“Grief is as necessary as joy. It comes inconveniently, often catches us unprepared, but we understand that a full, rich life experiences both ends of the spectrum.” ~ Alexandra Stoddard, The Art of the Possible
Recently, a woman told me she’d also lost her boyfriend. He died.
So, yes, she knows grief. But, she had to put it out of her mind so she could get on with life.
Each person chooses her path and I can’t say she’s wrong.
However, in my life, grief grabbed me, shook me, shattered me, and dared me to look directly at it.
That’s where I found the gifts of grief, the metamorphosis of myself, and the place from which I’m rising as a woman transformed.
I get why people don’t want to get into the grief. They can see what a mess it causes.
Tears in public places? No, thanks. Being dragged down? No, stand tall!
Be strong. Don’t let it beat you.
Well, I believe what Arielle Ford said to the Book Mama, Linda Sivertsen: “Grief is your superpower.”
It’s a passage, like adolescence or menopause, or maybe a mid-life crisis.

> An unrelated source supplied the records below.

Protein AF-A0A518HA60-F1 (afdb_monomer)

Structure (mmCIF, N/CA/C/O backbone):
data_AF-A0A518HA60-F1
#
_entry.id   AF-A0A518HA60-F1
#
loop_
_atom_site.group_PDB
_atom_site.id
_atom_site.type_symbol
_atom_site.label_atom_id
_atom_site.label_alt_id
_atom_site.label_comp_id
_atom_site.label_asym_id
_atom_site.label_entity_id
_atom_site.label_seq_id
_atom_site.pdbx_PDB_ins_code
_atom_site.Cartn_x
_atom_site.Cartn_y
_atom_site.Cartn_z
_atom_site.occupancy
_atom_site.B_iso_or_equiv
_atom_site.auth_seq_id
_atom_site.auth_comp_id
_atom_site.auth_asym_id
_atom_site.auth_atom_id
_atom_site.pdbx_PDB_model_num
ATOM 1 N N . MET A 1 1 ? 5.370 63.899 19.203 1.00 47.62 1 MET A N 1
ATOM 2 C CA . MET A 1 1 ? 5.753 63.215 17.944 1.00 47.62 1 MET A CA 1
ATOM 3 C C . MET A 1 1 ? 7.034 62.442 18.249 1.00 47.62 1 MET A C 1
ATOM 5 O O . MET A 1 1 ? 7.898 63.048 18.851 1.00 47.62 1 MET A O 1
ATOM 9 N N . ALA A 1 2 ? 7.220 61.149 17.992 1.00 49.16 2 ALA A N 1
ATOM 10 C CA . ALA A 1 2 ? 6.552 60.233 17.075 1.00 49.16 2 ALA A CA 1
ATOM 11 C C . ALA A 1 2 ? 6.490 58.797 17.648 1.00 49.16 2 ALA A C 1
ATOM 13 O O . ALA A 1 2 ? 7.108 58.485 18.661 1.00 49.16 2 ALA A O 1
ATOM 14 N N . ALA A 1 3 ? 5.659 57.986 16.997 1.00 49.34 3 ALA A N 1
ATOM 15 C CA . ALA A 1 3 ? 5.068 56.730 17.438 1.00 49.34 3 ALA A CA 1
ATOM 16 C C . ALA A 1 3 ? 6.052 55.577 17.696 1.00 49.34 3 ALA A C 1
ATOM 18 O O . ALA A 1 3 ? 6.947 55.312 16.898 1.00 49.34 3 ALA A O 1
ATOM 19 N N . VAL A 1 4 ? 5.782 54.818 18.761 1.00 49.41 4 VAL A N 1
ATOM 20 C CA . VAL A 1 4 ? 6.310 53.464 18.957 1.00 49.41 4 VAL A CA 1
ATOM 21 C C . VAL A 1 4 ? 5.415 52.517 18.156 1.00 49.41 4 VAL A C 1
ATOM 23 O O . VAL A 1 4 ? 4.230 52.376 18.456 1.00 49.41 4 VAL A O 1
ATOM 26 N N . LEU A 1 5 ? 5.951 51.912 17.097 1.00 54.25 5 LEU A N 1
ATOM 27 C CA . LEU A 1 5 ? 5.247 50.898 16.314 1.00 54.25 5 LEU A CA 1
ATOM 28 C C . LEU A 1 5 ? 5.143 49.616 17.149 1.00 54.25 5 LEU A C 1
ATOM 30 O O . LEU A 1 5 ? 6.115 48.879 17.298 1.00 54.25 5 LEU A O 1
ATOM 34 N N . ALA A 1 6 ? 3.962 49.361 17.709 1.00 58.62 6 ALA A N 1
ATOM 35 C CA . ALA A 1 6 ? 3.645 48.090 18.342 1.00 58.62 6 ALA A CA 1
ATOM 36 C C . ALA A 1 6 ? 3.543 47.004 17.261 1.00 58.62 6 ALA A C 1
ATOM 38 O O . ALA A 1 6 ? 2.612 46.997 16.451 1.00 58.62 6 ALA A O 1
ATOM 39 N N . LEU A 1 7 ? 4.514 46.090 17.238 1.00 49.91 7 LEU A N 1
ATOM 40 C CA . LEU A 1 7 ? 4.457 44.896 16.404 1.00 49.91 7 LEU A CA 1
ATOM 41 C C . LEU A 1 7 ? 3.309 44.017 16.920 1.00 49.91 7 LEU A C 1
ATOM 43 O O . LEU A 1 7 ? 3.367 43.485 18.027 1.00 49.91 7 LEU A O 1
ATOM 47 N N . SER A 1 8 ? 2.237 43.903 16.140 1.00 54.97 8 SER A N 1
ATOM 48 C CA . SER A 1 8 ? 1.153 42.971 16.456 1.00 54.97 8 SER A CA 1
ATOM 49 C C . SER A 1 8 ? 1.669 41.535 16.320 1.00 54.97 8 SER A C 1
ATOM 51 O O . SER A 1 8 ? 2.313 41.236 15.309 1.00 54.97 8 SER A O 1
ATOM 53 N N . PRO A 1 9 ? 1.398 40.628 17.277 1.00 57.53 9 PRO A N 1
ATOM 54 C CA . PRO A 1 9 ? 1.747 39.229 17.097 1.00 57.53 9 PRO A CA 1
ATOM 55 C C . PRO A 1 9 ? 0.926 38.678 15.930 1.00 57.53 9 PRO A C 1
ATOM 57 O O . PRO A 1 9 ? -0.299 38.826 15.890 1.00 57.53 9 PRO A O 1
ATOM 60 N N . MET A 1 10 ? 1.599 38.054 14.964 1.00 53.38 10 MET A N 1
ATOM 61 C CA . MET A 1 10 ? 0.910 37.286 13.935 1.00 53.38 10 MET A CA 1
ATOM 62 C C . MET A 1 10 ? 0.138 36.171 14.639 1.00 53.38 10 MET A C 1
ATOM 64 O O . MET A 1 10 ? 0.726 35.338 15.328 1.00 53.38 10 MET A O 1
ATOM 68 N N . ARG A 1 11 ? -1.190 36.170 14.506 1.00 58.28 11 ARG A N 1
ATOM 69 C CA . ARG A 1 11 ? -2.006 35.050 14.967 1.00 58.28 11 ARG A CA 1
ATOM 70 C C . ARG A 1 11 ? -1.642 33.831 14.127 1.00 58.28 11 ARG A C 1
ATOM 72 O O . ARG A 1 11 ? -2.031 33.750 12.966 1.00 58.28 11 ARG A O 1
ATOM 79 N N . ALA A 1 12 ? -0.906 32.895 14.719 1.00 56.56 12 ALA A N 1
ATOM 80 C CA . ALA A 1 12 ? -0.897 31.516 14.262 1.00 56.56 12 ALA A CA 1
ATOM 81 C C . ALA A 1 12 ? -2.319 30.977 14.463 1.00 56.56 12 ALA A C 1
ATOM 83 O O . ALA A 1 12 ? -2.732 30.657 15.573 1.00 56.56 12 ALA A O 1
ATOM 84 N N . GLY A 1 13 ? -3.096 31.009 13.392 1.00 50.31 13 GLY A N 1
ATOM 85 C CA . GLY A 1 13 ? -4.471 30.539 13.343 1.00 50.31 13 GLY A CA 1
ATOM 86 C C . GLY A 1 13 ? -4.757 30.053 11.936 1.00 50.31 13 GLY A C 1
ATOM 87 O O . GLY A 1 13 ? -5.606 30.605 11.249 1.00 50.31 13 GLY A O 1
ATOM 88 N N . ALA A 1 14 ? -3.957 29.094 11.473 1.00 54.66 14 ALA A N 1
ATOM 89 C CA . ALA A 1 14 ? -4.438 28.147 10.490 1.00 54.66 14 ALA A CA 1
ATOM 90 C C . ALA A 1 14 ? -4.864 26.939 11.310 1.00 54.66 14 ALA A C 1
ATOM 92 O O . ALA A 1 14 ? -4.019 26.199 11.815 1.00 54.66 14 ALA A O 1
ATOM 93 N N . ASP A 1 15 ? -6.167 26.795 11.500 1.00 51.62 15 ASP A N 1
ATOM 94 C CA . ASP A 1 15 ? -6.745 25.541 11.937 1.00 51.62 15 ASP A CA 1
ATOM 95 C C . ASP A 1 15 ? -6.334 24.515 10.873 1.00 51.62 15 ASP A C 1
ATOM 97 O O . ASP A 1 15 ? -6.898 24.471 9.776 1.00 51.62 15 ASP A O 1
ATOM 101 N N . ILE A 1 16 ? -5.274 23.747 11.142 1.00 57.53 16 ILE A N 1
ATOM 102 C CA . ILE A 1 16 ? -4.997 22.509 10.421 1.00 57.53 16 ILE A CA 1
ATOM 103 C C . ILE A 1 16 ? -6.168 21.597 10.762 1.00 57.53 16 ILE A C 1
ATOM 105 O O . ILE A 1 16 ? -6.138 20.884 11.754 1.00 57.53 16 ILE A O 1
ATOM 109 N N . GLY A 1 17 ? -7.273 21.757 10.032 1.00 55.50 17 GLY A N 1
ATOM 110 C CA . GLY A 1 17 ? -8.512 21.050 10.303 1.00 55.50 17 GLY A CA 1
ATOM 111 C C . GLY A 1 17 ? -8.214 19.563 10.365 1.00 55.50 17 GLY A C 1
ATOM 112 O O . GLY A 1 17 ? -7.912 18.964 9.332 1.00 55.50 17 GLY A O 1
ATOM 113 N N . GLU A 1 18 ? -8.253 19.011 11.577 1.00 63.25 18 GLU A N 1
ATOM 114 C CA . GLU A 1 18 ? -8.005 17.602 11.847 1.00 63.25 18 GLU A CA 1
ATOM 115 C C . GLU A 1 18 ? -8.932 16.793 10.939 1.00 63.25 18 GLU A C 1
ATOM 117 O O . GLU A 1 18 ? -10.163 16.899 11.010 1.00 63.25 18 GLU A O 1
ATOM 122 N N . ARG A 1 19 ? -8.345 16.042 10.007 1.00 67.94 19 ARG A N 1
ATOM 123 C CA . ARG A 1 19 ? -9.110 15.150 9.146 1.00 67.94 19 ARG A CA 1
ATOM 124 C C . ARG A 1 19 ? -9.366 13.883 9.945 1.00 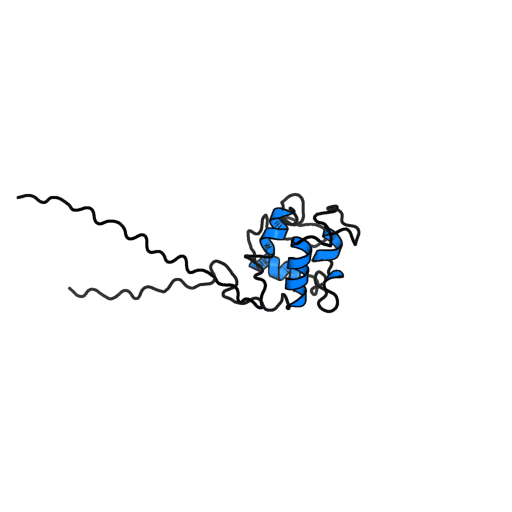67.94 19 ARG A C 1
ATOM 126 O O . ARG A 1 19 ? -8.549 12.976 9.955 1.00 67.94 19 ARG A O 1
ATOM 133 N N . ALA A 1 20 ? -10.505 13.851 10.624 1.00 67.44 20 ALA A N 1
ATOM 134 C CA . ALA A 1 20 ? -10.941 12.660 11.330 1.00 67.44 20 ALA A CA 1
ATOM 135 C C . ALA A 1 20 ? -11.471 11.623 10.328 1.00 67.44 20 ALA A C 1
ATOM 137 O O . ALA A 1 20 ? -12.507 11.843 9.695 1.00 67.44 20 ALA A O 1
ATOM 138 N N . THR A 1 21 ? -10.781 10.489 10.206 1.00 67.38 21 THR A N 1
ATOM 139 C CA . 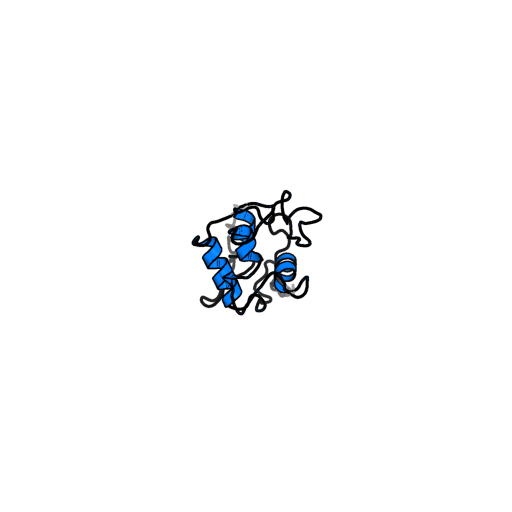THR A 1 21 ? -11.345 9.288 9.583 1.00 67.38 21 THR A CA 1
ATOM 140 C C . THR A 1 21 ? -12.482 8.778 10.473 1.00 67.38 21 THR A C 1
ATOM 142 O O . THR A 1 21 ? -12.286 8.629 11.683 1.00 67.38 21 THR A O 1
ATOM 145 N N . PRO A 1 22 ? -13.687 8.520 9.934 1.00 72.44 22 PRO A N 1
ATOM 146 C CA . PRO A 1 22 ? -14.744 7.874 10.701 1.00 72.44 22 PRO A CA 1
ATOM 147 C C . PRO A 1 22 ? -14.250 6.537 11.282 1.00 72.44 22 PRO A C 1
ATOM 149 O O . PRO A 1 22 ? -13.586 5.787 10.569 1.00 72.44 22 PRO A O 1
ATOM 152 N N . PRO A 1 23 ? -14.587 6.197 12.539 1.00 71.38 23 PRO A N 1
ATOM 153 C CA . PRO A 1 23 ? -14.033 5.026 13.231 1.00 71.38 23 PRO A CA 1
ATOM 154 C C . PRO A 1 23 ? -14.396 3.682 12.575 1.00 71.38 23 PRO A C 1
ATOM 156 O O . PRO A 1 23 ? -13.823 2.646 12.901 1.00 71.38 23 PRO A O 1
ATOM 159 N N . ASP A 1 24 ? -15.368 3.669 11.664 1.00 76.69 24 ASP A N 1
ATOM 160 C CA . ASP A 1 24 ? -15.789 2.499 10.900 1.00 76.69 24 ASP A CA 1
ATOM 161 C C . ASP A 1 24 ? -15.025 2.321 9.575 1.00 76.69 24 ASP A C 1
ATOM 163 O O . ASP A 1 24 ? -15.322 1.387 8.821 1.00 76.69 24 ASP A O 1
ATOM 167 N N . ARG A 1 25 ? -14.037 3.170 9.272 1.00 83.06 25 ARG A N 1
ATOM 168 C CA . ARG A 1 25 ? -13.336 3.189 7.980 1.00 83.06 25 ARG A CA 1
ATOM 169 C C . ARG A 1 25 ? -11.825 3.200 8.160 1.00 83.06 25 ARG A C 1
ATOM 171 O O . ARG A 1 25 ? -11.326 3.622 9.190 1.00 83.06 25 ARG A O 1
ATOM 178 N N . VAL A 1 26 ? -11.137 2.758 7.111 1.00 91.44 26 VAL A N 1
ATOM 179 C CA . VAL A 1 26 ? -9.685 2.878 6.971 1.00 91.44 26 VAL A CA 1
ATOM 180 C C . VAL A 1 26 ? -9.417 3.816 5.797 1.00 91.44 26 VAL A C 1
ATOM 182 O O . VAL A 1 26 ? -9.897 3.577 4.683 1.00 91.44 26 VAL A O 1
ATOM 185 N N . ASP A 1 27 ? -8.701 4.903 6.052 1.00 92.00 27 ASP A N 1
ATOM 186 C CA . ASP A 1 27 ? -8.347 5.922 5.073 1.00 92.00 27 ASP A CA 1
ATOM 187 C C . ASP A 1 27 ? -7.194 5.444 4.186 1.00 92.00 27 ASP A C 1
ATOM 189 O O . ASP A 1 27 ? -6.116 5.074 4.655 1.00 92.00 27 ASP A O 1
ATOM 193 N N . PHE A 1 28 ? -7.402 5.451 2.870 1.00 94.94 28 PHE A N 1
ATOM 194 C CA . PHE A 1 28 ? -6.377 4.947 1.965 1.00 94.94 28 PHE A CA 1
ATOM 195 C C . PHE A 1 28 ? -5.110 5.811 1.975 1.00 94.94 28 PHE A C 1
ATOM 197 O O . PHE A 1 28 ? -4.005 5.280 1.961 1.00 94.94 28 PHE A O 1
ATOM 204 N N . GLU A 1 29 ? -5.250 7.135 1.966 1.00 94.19 29 GLU A N 1
ATOM 205 C CA . GLU A 1 29 ? -4.101 8.034 1.876 1.00 94.19 29 GLU A CA 1
ATOM 206 C C . GLU A 1 29 ? -3.350 8.106 3.205 1.00 94.19 29 GLU A C 1
ATOM 208 O O . GLU A 1 29 ? -2.121 8.109 3.214 1.00 94.19 29 GLU A O 1
ATOM 213 N N . LEU A 1 30 ? -4.080 8.164 4.320 1.00 92.62 30 LEU A N 1
ATOM 214 C CA . LEU A 1 30 ? -3.482 8.402 5.634 1.00 92.62 30 LEU A CA 1
ATOM 215 C C . LEU A 1 30 ? -3.061 7.123 6.362 1.00 92.62 30 LEU A C 1
ATOM 217 O O . LEU A 1 30 ? -2.175 7.195 7.209 1.00 92.62 30 LEU A O 1
ATOM 221 N N . GLU A 1 31 ? -3.656 5.972 6.042 1.00 95.00 31 GLU A N 1
ATOM 222 C CA . GLU A 1 31 ? -3.402 4.720 6.769 1.00 95.00 31 GLU A CA 1
ATOM 223 C C . GLU A 1 31 ? -2.808 3.638 5.858 1.00 95.00 31 GLU A C 1
ATOM 225 O O . GLU A 1 31 ? -1.776 3.054 6.182 1.00 95.00 31 GLU A O 1
ATOM 230 N N . VAL A 1 32 ? -3.386 3.406 4.676 1.00 96.88 32 VAL A N 1
ATOM 231 C CA . VAL A 1 32 ? -2.949 2.315 3.780 1.00 96.88 32 VAL A CA 1
ATOM 232 C C . VAL A 1 32 ? -1.681 2.657 3.002 1.00 96.88 32 VAL A C 1
ATOM 234 O O . VAL A 1 32 ? -0.726 1.882 2.969 1.00 96.88 32 VAL A O 1
ATOM 237 N N . MET A 1 33 ? -1.646 3.818 2.355 1.00 97.44 33 MET A N 1
ATOM 238 C CA . MET A 1 33 ? -0.525 4.232 1.517 1.00 97.44 33 MET A CA 1
ATOM 239 C C . MET A 1 33 ? 0.812 4.296 2.285 1.00 97.44 33 MET A C 1
ATOM 241 O O . MET A 1 33 ? 1.822 3.851 1.727 1.00 97.44 33 MET A O 1
ATOM 245 N N . PRO A 1 34 ? 0.863 4.755 3.555 1.00 97.50 34 PRO A N 1
ATOM 246 C CA . PRO A 1 34 ? 2.078 4.693 4.361 1.00 97.50 34 PRO A CA 1
ATOM 247 C C . PRO A 1 34 ? 2.641 3.283 4.540 1.00 97.50 34 PRO A C 1
ATOM 249 O O . PRO A 1 34 ? 3.861 3.143 4.575 1.00 97.50 34 PRO A O 1
ATOM 252 N N . VAL A 1 35 ? 1.806 2.235 4.578 1.00 98.44 35 VAL A N 1
ATOM 253 C CA . VAL A 1 35 ? 2.280 0.839 4.623 1.00 98.44 35 VAL A CA 1
ATOM 254 C C . VAL A 1 35 ? 3.110 0.522 3.379 1.00 98.44 35 VAL A C 1
ATOM 256 O O . VAL A 1 35 ? 4.219 -0.005 3.482 1.00 98.44 35 VAL A O 1
ATOM 259 N N . PHE A 1 36 ? 2.633 0.902 2.190 1.00 98.31 36 PHE A N 1
ATOM 260 C CA . PHE A 1 36 ? 3.373 0.663 0.947 1.00 98.31 36 PHE A CA 1
ATOM 261 C C . PHE A 1 36 ? 4.710 1.398 0.910 1.00 98.31 36 PHE A C 1
ATOM 263 O O . PHE A 1 36 ? 5.680 0.862 0.371 1.00 98.31 36 PHE A O 1
ATOM 270 N N . THR A 1 37 ? 4.768 2.597 1.487 1.00 98.25 37 THR A N 1
ATOM 271 C CA . THR A 1 37 ? 6.006 3.371 1.606 1.00 98.25 37 THR A CA 1
ATOM 272 C C . THR A 1 37 ? 6.963 2.739 2.609 1.00 98.25 37 THR A C 1
ATOM 274 O O . THR A 1 37 ? 8.132 2.531 2.282 1.00 98.25 37 THR A O 1
ATOM 277 N N . LEU A 1 38 ? 6.472 2.376 3.795 1.00 98.19 38 LEU A N 1
ATOM 278 C CA . LEU A 1 38 ? 7.273 1.801 4.874 1.00 98.19 38 LEU A CA 1
ATOM 279 C C . LEU A 1 38 ? 7.972 0.506 4.442 1.00 98.19 38 LEU A C 1
ATOM 281 O O . LEU A 1 38 ? 9.154 0.322 4.719 1.00 98.19 38 LEU A O 1
ATOM 285 N N . PHE A 1 39 ? 7.269 -0.353 3.703 1.00 98.38 39 PHE A N 1
ATOM 286 C CA . PHE A 1 39 ? 7.801 -1.633 3.222 1.00 98.38 39 PHE A CA 1
ATOM 287 C C . PHE A 1 39 ? 8.363 -1.581 1.788 1.00 98.38 39 PHE A C 1
ATOM 289 O O . PHE A 1 39 ? 8.691 -2.608 1.182 1.00 98.38 39 PHE A O 1
ATOM 296 N N . GLY A 1 40 ? 8.498 -0.377 1.221 1.00 97.88 40 GLY A N 1
ATOM 297 C CA . GLY A 1 40 ? 9.157 -0.146 -0.066 1.00 97.88 40 GLY A CA 1
ATOM 298 C C . GLY A 1 40 ? 8.430 -0.734 -1.281 1.00 97.88 40 GLY A C 1
ATOM 299 O O . GLY A 1 40 ? 9.053 -0.961 -2.323 1.00 97.88 40 GLY A O 1
ATOM 300 N N . CYS A 1 41 ? 7.126 -0.997 -1.182 1.00 98.19 41 CYS A N 1
ATOM 301 C CA . CYS A 1 41 ? 6.309 -1.485 -2.293 1.00 98.19 41 CYS A CA 1
ATOM 302 C C . CYS A 1 41 ? 6.208 -0.433 -3.407 1.00 98.19 41 CYS A C 1
ATOM 304 O O . CYS A 1 41 ? 6.381 -0.754 -4.582 1.00 98.19 41 CYS A O 1
ATOM 306 N N . ASN A 1 42 ? 6.017 0.837 -3.039 1.00 98.44 42 ASN A N 1
ATOM 307 C CA . ASN A 1 42 ? 5.930 1.977 -3.961 1.00 98.44 42 ASN A CA 1
ATOM 308 C C . ASN A 1 42 ? 7.282 2.699 -4.171 1.00 98.44 42 ASN A C 1
ATOM 310 O O . ASN A 1 42 ? 7.322 3.849 -4.613 1.00 98.44 42 ASN A O 1
ATOM 314 N N . ALA A 1 43 ? 8.402 2.040 -3.861 1.00 98.31 43 ALA A N 1
ATOM 315 C CA . ALA A 1 43 ? 9.735 2.579 -4.112 1.00 98.31 43 ALA A CA 1
ATOM 316 C C . ALA A 1 43 ? 10.133 2.442 -5.591 1.00 98.31 43 ALA A C 1
ATOM 318 O O . ALA A 1 43 ? 9.643 1.567 -6.310 1.00 98.31 43 ALA A O 1
ATOM 319 N N . GLY A 1 44 ? 11.091 3.263 -6.035 1.00 98.00 44 GLY A N 1
ATOM 320 C CA . GLY A 1 44 ? 11.591 3.256 -7.418 1.00 98.00 44 GLY A CA 1
ATOM 321 C C . GLY A 1 44 ? 12.262 1.945 -7.854 1.00 98.00 44 GLY A C 1
ATOM 322 O O . GLY A 1 44 ? 12.335 1.664 -9.045 1.00 98.00 44 GLY A O 1
ATOM 323 N N . SER A 1 45 ? 12.713 1.119 -6.907 1.00 96.62 45 SER A N 1
ATOM 324 C CA . SER A 1 45 ? 13.230 -0.238 -7.150 1.00 96.62 45 SER A CA 1
ATOM 325 C C . SER A 1 45 ? 12.124 -1.301 -7.290 1.00 96.62 45 SER A C 1
ATOM 327 O O . SER A 1 45 ? 12.403 -2.467 -7.589 1.00 96.62 45 SER A O 1
ATOM 329 N N . CYS A 1 46 ? 10.862 -0.925 -7.058 1.00 97.56 46 CYS A N 1
ATOM 330 C CA . CYS A 1 46 ? 9.713 -1.822 -7.029 1.00 97.56 46 CYS A CA 1
ATOM 331 C C . CYS A 1 46 ? 8.547 -1.279 -7.881 1.00 97.56 46 CYS A C 1
ATOM 333 O O . CYS A 1 46 ? 8.760 -0.898 -9.032 1.00 97.56 46 CYS A O 1
ATOM 335 N N . HIS A 1 47 ? 7.316 -1.250 -7.364 1.00 98.38 47 HIS A N 1
ATOM 336 C CA . HIS A 1 47 ? 6.145 -0.790 -8.118 1.00 98.38 47 HIS A CA 1
ATOM 337 C C . HIS A 1 47 ? 6.098 0.731 -8.305 1.00 98.38 47 HIS A C 1
ATOM 339 O O . HIS A 1 47 ? 5.368 1.192 -9.178 1.00 98.38 47 HIS A O 1
ATOM 345 N N . GLY A 1 48 ? 6.909 1.491 -7.560 1.00 98.19 48 GLY A N 1
ATOM 346 C CA . GLY A 1 48 ? 7.118 2.929 -7.765 1.00 98.19 48 GLY A CA 1
ATOM 347 C C . GLY A 1 48 ? 8.067 3.280 -8.910 1.00 98.19 48 GLY A C 1
ATOM 348 O O . GLY A 1 48 ? 8.313 4.459 -9.169 1.00 98.19 48 GLY A O 1
ATOM 349 N N . ALA A 1 49 ? 8.646 2.281 -9.588 1.00 97.75 49 ALA A N 1
ATOM 350 C CA . ALA A 1 49 ? 9.443 2.502 -10.788 1.00 97.75 49 ALA A CA 1
ATOM 351 C C . ALA A 1 49 ? 8.611 3.205 -11.874 1.00 97.75 49 ALA A C 1
ATOM 353 O O . ALA A 1 49 ? 7.401 3.006 -11.982 1.00 97.75 49 ALA A O 1
ATOM 354 N N . ALA A 1 50 ? 9.264 3.962 -12.762 1.00 95.81 50 ALA A N 1
ATOM 355 C CA . ALA A 1 50 ? 8.577 4.672 -13.847 1.00 95.81 50 ALA A CA 1
ATOM 356 C C . ALA A 1 50 ? 7.683 3.750 -14.706 1.00 95.81 50 ALA A C 1
ATOM 358 O O . ALA A 1 50 ? 6.600 4.164 -15.129 1.00 95.81 50 ALA A O 1
ATOM 359 N N . ALA A 1 51 ? 8.108 2.500 -14.912 1.00 95.44 51 ALA A N 1
ATOM 360 C CA . ALA A 1 51 ? 7.356 1.470 -15.628 1.00 95.44 51 ALA A CA 1
ATOM 361 C C . ALA A 1 51 ? 6.486 0.568 -14.722 1.00 95.44 51 ALA A C 1
ATOM 363 O O . ALA A 1 51 ? 5.693 -0.214 -15.238 1.00 95.44 51 ALA A O 1
ATOM 364 N N . GLY A 1 52 ? 6.614 0.657 -13.394 1.00 96.69 52 GLY A N 1
ATOM 365 C CA . GLY A 1 52 ? 6.078 -0.340 -12.462 1.00 96.69 52 GLY A CA 1
ATOM 366 C C . GLY A 1 52 ? 6.740 -1.716 -12.622 1.00 96.69 52 GLY A C 1
ATOM 367 O O . GLY A 1 52 ? 7.806 -1.846 -13.228 1.00 96.69 52 GLY A O 1
ATOM 368 N N . ARG A 1 53 ? 6.108 -2.760 -12.075 1.00 95.31 53 ARG A N 1
ATOM 369 C CA . ARG A 1 53 ? 6.548 -4.167 -12.176 1.00 95.31 53 ARG A CA 1
ATOM 370 C C . ARG A 1 53 ? 5.340 -5.094 -12.269 1.00 95.31 53 ARG A C 1
ATOM 372 O O . ARG A 1 53 ? 4.331 -4.849 -11.622 1.00 95.31 53 ARG A O 1
ATOM 379 N N . GLY A 1 54 ? 5.430 -6.158 -13.070 1.00 91.56 54 GLY A N 1
ATOM 380 C CA . GLY A 1 54 ? 4.367 -7.176 -13.156 1.00 91.56 54 GLY A CA 1
ATOM 381 C C . GLY A 1 54 ? 3.010 -6.648 -13.646 1.00 91.56 54 GLY A C 1
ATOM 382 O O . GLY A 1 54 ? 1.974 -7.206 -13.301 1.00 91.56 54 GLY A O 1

We must go into the mess in order to get to the metamorphosis.
My friend’s daughter is 17, just on the verge of adulthood. Not many months ago, she claimed she was already an adult and couldn’t relate to kids her age.
Now, she’s decided she doesn’t want to be an adult. In fact, she wants to go back to being a baby.
Yes, I’d like to go back to being the happy woman I was in May of 2014, sunning on Big Daddy’s boat on Lake St. Louis, gushing with gratitude for how great my life felt.
Unfortunately, I can’t unknow falling in love with my man Fire and him being put out of this life.
Often, we want to be in a different stage from the one we’re in.
We’re single; we want to be married. When a teenager, we’d rather be an adult. As our kids ready to leave home; we wish them younger and still contained by our love.
When we’re in the thick of grief, we crave the hole in our heart be filled with yesterday’s joy.
Of course, there are extremes, like the widow who keeps her husband’s clothes hanging in their closet 20 years after his death, clinging to what can no longer be.
But, who’s to say? What’s the timeline? There isn’t one.
On a recent episode of my favorite show This Is Us, it was the 20-year anniversary of Jack, the father’s death. Each of his children and his wife found a different way to deal with the memory. (Spoiler alert.)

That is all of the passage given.